WHAT THIS TASK INVOLVES: Give back an exact copy of the lines in the records below, from the line that has "ATOM 53 O O" through the line that has "ATOM 59 C C", and nothing besides.
---- RECORDED INFORMATION
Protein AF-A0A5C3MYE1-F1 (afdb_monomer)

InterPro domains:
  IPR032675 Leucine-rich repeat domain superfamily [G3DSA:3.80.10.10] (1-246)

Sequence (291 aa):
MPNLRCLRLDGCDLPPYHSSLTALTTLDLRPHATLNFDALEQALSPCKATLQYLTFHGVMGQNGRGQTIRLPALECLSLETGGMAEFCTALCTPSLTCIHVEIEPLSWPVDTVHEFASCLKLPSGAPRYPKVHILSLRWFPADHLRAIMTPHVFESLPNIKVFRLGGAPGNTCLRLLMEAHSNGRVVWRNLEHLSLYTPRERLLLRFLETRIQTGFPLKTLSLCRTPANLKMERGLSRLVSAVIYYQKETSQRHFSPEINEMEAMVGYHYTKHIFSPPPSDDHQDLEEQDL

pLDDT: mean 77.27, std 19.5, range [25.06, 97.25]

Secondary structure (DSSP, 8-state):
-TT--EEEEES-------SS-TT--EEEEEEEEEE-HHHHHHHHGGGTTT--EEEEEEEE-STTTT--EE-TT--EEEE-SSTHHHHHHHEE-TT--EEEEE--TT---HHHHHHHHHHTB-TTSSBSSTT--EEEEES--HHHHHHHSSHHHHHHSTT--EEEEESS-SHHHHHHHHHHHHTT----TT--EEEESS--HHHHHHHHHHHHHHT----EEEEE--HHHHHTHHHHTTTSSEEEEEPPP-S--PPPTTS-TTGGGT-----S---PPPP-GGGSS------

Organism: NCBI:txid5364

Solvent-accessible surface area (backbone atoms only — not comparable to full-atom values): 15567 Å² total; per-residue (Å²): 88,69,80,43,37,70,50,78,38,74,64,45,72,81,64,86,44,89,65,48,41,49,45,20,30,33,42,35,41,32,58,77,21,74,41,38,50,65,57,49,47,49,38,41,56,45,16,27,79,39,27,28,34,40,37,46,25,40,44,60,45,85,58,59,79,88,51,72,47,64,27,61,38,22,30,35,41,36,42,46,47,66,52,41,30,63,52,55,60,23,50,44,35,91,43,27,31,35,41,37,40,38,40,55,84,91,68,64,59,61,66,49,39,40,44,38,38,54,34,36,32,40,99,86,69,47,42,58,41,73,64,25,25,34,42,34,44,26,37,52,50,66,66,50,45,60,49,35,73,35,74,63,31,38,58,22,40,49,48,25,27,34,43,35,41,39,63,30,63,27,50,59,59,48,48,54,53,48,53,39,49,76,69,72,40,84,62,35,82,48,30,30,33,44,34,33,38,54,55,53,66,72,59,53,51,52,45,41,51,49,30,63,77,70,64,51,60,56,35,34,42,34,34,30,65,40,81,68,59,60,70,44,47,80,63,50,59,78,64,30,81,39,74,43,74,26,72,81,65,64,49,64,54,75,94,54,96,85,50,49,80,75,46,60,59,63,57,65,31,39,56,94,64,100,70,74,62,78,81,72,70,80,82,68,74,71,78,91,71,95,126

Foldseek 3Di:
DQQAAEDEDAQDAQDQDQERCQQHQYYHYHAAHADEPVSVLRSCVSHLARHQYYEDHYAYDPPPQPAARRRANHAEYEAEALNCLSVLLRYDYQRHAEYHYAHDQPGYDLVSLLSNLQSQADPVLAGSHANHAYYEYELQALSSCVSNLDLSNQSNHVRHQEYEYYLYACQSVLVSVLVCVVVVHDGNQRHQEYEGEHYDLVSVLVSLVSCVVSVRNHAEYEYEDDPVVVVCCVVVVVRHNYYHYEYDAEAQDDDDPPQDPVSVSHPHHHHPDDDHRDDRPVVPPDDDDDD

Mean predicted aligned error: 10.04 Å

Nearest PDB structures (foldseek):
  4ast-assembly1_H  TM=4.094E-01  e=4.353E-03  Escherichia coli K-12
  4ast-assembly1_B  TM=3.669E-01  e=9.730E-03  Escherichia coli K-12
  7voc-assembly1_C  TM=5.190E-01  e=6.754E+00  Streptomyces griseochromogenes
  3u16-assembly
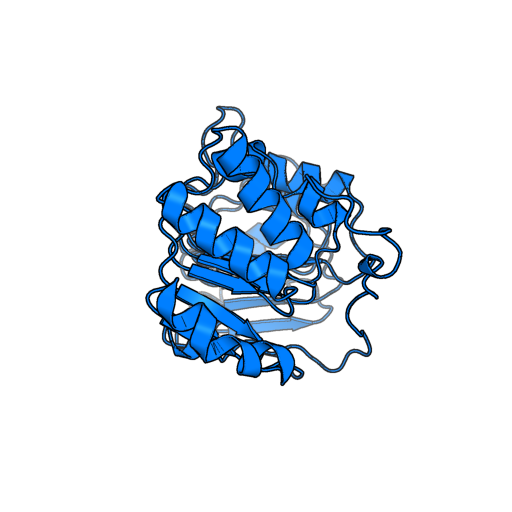2_B  TM=3.693E-01  e=3.363E+00  Acinetobacter baumannii ACICU

Radius of gyration: 19.66 Å; Cα contacts (8 Å, |Δi|>4): 562; chains: 1; bounding box: 46×42×52 Å

Structure (mmCIF, N/CA/C/O backbone):
data_AF-A0A5C3MYE1-F1
#
_entry.id   AF-A0A5C3MYE1-F1
#
loop_
_atom_site.group_PDB
_atom_site.id
_atom_site.type_symbol
_atom_site.label_atom_id
_atom_site.label_alt_id
_atom_site.label_comp_id
_atom_site.label_asym_id
_atom_site.label_entity_id
_atom_site.label_seq_id
_atom_site.pdbx_PDB_ins_code
_atom_site.Cartn_x
_atom_site.Cartn_y
_atom_site.Cartn_z
_atom_site.occupancy
_atom_site.B_iso_or_equiv
_atom_site.auth_seq_id
_atom_site.auth_comp_id
_atom_site.auth_asym_id
_atom_site.auth_atom_id
_atom_site.pdbx_PDB_model_num
ATOM 1 N N . MET A 1 1 ? 18.378 -20.461 -17.306 1.00 58.97 1 MET A N 1
ATOM 2 C CA . MET A 1 1 ? 17.808 -21.595 -16.543 1.00 58.97 1 MET A CA 1
ATOM 3 C C . MET A 1 1 ? 16.301 -21.586 -16.785 1.00 58.97 1 MET A C 1
ATOM 5 O O . MET A 1 1 ? 15.631 -20.780 -16.154 1.00 58.97 1 MET A O 1
ATOM 9 N N . PRO A 1 2 ? 15.754 -22.397 -17.710 1.00 68.38 2 PRO A N 1
ATOM 10 C CA . PRO A 1 2 ? 14.416 -22.154 -18.269 1.00 68.38 2 PRO A CA 1
ATOM 11 C C . PRO A 1 2 ? 13.263 -22.262 -17.259 1.00 68.38 2 PRO A C 1
ATOM 13 O O . PRO A 1 2 ? 12.208 -21.697 -17.504 1.00 68.38 2 PRO A O 1
ATOM 16 N N . ASN A 1 3 ? 13.474 -22.936 -16.122 1.00 82.31 3 ASN A N 1
ATOM 17 C CA . ASN A 1 3 ? 12.456 -23.163 -15.089 1.00 82.31 3 ASN A CA 1
ATOM 18 C C . ASN A 1 3 ? 12.662 -22.310 -13.819 1.00 82.31 3 ASN A C 1
ATOM 20 O O . ASN A 1 3 ? 12.022 -22.574 -12.802 1.00 82.31 3 ASN A O 1
ATOM 24 N N . LEU A 1 4 ? 13.580 -21.333 -13.825 1.00 83.69 4 LEU 
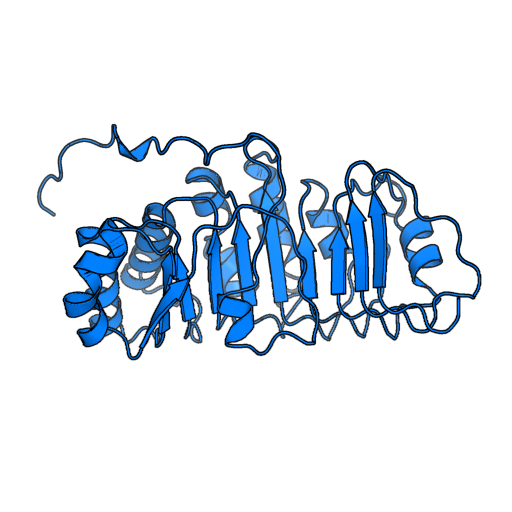A N 1
ATOM 25 C CA . LEU A 1 4 ? 13.833 -20.498 -12.647 1.00 83.69 4 LEU A CA 1
ATOM 26 C C . LEU A 1 4 ? 12.652 -19.543 -12.416 1.00 83.69 4 LEU A C 1
ATOM 28 O O . LEU A 1 4 ? 12.452 -18.622 -13.200 1.00 83.69 4 LEU A O 1
ATOM 32 N N . ARG A 1 5 ? 11.892 -19.767 -11.336 1.00 86.44 5 ARG A N 1
ATOM 33 C CA . ARG A 1 5 ? 10.717 -18.952 -10.967 1.00 86.44 5 ARG A CA 1
ATOM 34 C C . ARG A 1 5 ? 11.037 -17.775 -10.049 1.00 86.44 5 ARG A C 1
ATOM 36 O O . ARG A 1 5 ? 10.414 -16.730 -10.172 1.00 86.44 5 ARG A O 1
ATOM 43 N N . CYS A 1 6 ? 12.005 -17.934 -9.151 1.00 86.81 6 CYS A N 1
ATOM 44 C CA . CYS A 1 6 ? 12.400 -16.909 -8.189 1.00 86.81 6 CYS A CA 1
ATOM 45 C C . CYS A 1 6 ? 13.893 -16.607 -8.332 1.00 86.81 6 CYS A C 1
ATOM 47 O O . CYS A 1 6 ? 14.709 -17.530 -8.358 1.00 86.81 6 CYS A O 1
ATOM 49 N N . LEU A 1 7 ? 14.237 -15.323 -8.426 1.00 83.75 7 LEU A N 1
ATOM 50 C CA . LEU A 1 7 ? 15.605 -14.821 -8.474 1.00 83.75 7 LEU A CA 1
ATOM 51 C C . LEU A 1 7 ? 15.754 -13.696 -7.450 1.00 83.75 7 LEU A C 1
ATOM 53 O O . LEU A 1 7 ? 14.973 -12.746 -7.443 1.00 83.75 7 LEU A O 1
ATOM 57 N N . ARG A 1 8 ? 16.783 -13.806 -6.612 1.00 82.38 8 ARG A N 1
ATOM 58 C CA . ARG A 1 8 ? 17.219 -12.777 -5.669 1.00 82.38 8 ARG A CA 1
ATOM 59 C C . ARG A 1 8 ? 18.639 -12.370 -6.017 1.00 82.38 8 ARG A C 1
ATOM 61 O O . ARG A 1 8 ? 19.481 -13.246 -6.211 1.00 82.38 8 ARG A O 1
ATOM 68 N N . LEU A 1 9 ? 18.883 -11.068 -6.075 1.00 76.94 9 LEU A N 1
ATOM 69 C CA . LEU A 1 9 ? 20.192 -10.473 -6.309 1.00 76.94 9 LEU A CA 1
ATOM 70 C C . LEU A 1 9 ? 20.460 -9.458 -5.196 1.00 76.94 9 LEU A C 1
ATOM 72 O O . LEU A 1 9 ? 19.833 -8.403 -5.162 1.00 76.94 9 LEU A O 1
ATOM 76 N N . ASP A 1 10 ? 21.377 -9.787 -4.286 1.00 74.06 10 ASP A N 1
ATOM 77 C CA . ASP A 1 10 ? 21.871 -8.874 -3.252 1.00 74.06 10 ASP A CA 1
ATOM 78 C C . ASP A 1 10 ? 23.138 -8.165 -3.776 1.00 74.06 10 ASP A C 1
ATOM 80 O O . ASP A 1 10 ? 24.105 -8.831 -4.150 1.00 74.06 10 ASP A O 1
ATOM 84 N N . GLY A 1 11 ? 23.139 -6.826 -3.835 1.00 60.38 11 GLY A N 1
--------
RESULT OF THE TASK:
ATOM 53 O O . LEU A 1 7 ? 14.973 -12.746 -7.443 1.00 83.75 7 LEU A O 1
ATOM 57 N N . ARG A 1 8 ? 16.783 -13.806 -6.612 1.00 82.38 8 ARG A N 1
ATOM 58 C CA . ARG A 1 8 ? 17.219 -12.777 -5.669 1.00 82.38 8 ARG A CA 1
ATOM 59 C C . ARG A 1 8 ? 18.639 -12.370 -6.017 1.00 82.38 8 ARG A C 1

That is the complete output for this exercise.